Rejecting an argument by Groeneveld, a competitor, that Lubecore’s EP-0 grease pump infringed on its trade dress under trademark laws, the court vacated an injunction that has required Lubecore to sell a modified version of the pump to customers in the United States since early 2012. The court then remanded the case to the lower court with instructions to enter a judgment in favor of Lubecore on all claims.
Trade dress refers to a product’s physical appearance. The court observed that while the shape of the Lubecore and Groeneveld pumps is similar, stark differences in labeling, color, and other aspects of the design mean there is “no reasonable likelihood” that consumers of automated lubrication systems would confuse the companies’ products.
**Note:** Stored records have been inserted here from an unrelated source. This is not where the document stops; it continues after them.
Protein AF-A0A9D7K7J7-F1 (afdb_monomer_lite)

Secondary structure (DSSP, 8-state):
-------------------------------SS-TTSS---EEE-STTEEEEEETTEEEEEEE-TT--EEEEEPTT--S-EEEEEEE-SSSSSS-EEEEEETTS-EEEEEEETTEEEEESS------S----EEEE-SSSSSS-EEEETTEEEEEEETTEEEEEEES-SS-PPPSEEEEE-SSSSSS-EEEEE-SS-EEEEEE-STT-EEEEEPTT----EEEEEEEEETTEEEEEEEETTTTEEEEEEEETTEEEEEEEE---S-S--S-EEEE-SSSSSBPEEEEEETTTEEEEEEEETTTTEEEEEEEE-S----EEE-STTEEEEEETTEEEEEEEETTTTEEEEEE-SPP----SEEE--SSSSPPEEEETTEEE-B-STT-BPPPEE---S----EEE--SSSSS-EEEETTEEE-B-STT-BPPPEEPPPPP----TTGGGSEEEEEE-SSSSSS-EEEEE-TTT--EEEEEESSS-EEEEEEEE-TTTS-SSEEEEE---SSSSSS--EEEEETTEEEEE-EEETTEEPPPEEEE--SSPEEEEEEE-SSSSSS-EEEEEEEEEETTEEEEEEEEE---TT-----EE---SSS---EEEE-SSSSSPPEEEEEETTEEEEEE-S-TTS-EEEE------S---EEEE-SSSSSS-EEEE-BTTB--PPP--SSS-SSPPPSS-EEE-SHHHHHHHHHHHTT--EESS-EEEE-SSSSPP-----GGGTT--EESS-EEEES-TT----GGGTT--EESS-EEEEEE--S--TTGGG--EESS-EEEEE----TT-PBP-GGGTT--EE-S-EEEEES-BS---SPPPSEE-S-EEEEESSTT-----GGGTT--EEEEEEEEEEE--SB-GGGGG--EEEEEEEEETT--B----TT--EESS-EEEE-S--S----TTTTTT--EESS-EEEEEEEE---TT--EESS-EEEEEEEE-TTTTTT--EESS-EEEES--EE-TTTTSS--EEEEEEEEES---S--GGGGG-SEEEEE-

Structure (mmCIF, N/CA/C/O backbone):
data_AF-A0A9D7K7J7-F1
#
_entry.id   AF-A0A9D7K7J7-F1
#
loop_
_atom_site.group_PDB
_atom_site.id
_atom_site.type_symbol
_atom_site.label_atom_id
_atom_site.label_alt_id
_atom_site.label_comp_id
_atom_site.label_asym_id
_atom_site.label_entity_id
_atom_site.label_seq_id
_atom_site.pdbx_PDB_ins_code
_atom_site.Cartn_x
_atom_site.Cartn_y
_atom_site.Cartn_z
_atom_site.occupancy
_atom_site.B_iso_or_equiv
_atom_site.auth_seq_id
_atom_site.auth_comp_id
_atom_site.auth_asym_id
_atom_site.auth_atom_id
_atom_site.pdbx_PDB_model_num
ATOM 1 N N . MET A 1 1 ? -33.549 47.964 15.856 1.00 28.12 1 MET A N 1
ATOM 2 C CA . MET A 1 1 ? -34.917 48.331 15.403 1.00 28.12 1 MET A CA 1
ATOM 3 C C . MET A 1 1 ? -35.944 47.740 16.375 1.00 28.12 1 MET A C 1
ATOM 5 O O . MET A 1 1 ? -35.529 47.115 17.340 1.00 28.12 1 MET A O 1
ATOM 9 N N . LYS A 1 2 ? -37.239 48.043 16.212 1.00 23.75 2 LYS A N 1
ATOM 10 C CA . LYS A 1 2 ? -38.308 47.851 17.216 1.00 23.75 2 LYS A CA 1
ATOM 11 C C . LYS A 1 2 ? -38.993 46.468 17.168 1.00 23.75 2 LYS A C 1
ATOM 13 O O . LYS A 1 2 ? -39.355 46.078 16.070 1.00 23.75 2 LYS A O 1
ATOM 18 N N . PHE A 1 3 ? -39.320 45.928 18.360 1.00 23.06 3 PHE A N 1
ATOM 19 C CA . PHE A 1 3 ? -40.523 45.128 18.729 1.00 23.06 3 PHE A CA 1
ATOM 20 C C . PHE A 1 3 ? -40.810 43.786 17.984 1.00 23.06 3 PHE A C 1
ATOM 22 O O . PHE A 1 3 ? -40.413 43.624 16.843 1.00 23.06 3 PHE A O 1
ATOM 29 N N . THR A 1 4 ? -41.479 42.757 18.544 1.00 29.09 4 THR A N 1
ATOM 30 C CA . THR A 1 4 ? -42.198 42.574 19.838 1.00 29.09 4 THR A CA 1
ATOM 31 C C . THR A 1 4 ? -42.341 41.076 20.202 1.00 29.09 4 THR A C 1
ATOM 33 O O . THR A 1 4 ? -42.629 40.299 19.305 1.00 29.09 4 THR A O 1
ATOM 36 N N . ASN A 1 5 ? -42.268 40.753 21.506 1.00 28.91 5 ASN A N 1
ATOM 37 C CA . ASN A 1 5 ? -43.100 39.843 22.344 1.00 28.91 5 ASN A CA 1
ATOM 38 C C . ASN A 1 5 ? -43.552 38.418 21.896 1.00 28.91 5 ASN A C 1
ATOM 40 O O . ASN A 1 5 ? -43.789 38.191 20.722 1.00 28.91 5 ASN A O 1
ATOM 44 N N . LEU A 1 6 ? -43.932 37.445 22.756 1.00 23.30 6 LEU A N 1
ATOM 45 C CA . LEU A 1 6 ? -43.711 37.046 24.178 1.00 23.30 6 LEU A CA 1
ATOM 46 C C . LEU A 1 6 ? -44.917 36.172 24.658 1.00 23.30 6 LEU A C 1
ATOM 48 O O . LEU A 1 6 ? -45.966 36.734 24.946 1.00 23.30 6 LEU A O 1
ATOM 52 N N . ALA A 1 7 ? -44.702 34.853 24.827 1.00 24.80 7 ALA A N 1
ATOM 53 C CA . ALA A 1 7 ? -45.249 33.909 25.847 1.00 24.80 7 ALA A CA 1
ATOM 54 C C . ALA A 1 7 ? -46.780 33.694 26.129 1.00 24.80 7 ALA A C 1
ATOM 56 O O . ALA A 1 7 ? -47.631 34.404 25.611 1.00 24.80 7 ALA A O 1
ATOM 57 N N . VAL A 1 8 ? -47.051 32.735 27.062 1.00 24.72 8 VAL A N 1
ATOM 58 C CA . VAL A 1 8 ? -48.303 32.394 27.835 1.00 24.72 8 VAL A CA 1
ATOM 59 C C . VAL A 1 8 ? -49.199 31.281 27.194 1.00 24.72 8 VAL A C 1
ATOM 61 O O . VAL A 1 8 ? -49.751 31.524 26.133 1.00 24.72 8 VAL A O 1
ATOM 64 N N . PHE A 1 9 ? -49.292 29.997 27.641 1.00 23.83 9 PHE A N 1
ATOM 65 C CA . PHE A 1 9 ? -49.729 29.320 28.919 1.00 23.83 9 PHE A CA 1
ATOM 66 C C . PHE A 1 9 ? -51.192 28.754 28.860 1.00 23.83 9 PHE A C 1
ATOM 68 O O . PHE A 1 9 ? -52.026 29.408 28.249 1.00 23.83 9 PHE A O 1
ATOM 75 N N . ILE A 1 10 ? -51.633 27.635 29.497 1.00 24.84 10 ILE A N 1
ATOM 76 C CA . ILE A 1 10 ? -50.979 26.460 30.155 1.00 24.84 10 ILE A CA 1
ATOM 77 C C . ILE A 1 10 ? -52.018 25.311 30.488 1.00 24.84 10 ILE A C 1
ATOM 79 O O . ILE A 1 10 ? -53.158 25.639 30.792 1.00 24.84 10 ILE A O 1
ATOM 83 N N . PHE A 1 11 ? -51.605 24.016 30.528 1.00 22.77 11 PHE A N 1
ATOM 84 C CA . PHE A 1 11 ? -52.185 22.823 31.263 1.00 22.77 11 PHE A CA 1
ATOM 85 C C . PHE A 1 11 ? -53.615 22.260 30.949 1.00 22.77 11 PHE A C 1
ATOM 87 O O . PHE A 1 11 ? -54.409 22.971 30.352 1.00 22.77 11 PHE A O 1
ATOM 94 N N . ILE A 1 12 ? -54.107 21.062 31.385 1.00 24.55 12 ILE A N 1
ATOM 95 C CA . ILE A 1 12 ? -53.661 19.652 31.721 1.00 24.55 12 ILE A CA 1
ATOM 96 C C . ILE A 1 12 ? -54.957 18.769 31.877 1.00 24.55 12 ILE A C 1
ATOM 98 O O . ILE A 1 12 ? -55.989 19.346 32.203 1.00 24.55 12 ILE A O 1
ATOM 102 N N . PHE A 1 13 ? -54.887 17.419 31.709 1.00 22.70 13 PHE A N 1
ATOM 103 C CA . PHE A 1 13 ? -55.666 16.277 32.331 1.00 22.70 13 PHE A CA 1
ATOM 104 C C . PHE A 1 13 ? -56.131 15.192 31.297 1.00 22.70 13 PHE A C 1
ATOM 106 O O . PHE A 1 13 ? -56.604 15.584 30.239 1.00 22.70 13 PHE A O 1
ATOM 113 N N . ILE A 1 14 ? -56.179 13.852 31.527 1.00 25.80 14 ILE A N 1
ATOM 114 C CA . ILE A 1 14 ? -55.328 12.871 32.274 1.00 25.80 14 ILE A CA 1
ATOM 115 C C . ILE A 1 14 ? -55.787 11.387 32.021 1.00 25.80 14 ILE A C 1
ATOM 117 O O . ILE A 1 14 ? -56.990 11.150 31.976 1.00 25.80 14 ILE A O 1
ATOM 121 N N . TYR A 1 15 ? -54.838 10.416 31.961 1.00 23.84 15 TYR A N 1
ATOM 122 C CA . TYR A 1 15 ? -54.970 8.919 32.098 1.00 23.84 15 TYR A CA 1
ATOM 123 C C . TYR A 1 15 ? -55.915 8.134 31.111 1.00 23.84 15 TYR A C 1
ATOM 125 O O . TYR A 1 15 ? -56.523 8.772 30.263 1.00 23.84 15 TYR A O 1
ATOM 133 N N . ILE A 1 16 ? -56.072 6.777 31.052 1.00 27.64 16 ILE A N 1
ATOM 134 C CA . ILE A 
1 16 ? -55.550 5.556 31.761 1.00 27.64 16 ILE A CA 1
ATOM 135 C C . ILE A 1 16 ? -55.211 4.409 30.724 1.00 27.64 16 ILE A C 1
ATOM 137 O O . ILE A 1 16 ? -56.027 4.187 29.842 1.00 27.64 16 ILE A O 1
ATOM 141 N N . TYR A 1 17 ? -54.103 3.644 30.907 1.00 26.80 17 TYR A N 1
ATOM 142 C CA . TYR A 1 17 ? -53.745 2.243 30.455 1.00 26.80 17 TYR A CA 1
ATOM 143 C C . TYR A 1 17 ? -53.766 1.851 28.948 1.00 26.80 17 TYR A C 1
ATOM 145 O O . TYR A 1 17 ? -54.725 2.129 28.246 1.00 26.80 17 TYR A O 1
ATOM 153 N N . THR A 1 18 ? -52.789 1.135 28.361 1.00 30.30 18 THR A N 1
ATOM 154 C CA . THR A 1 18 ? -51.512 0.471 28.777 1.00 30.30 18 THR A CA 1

Indeed, the court said, Groeneveld admitted it had no evidence of actual confusion on the part of any customer or prospective customer.
“One of the judges characterized this dispute as an old-guard supplier using legal means to try to fend off an upstart competitor,” said Jan Eisses, Lubecore president and founder. “While we’re pleased to have prevailed in court, let’s compete in the marketplace on the strength of our products and support of our customers.”
“Groeneveld sought an unprecedented expansion of U.S. trade dress and trademark laws which would have given it a de facto patent and sharply discouraged competition, growth, and innovation in this market,” said Melissa Zujkowski, outside counsel for Lubecore. “This type of predatory litigation is regrettably common in the United States, and it’s our hope that the decision will discourage this type of anti-competitive behavior by market giants like Groeneveld.”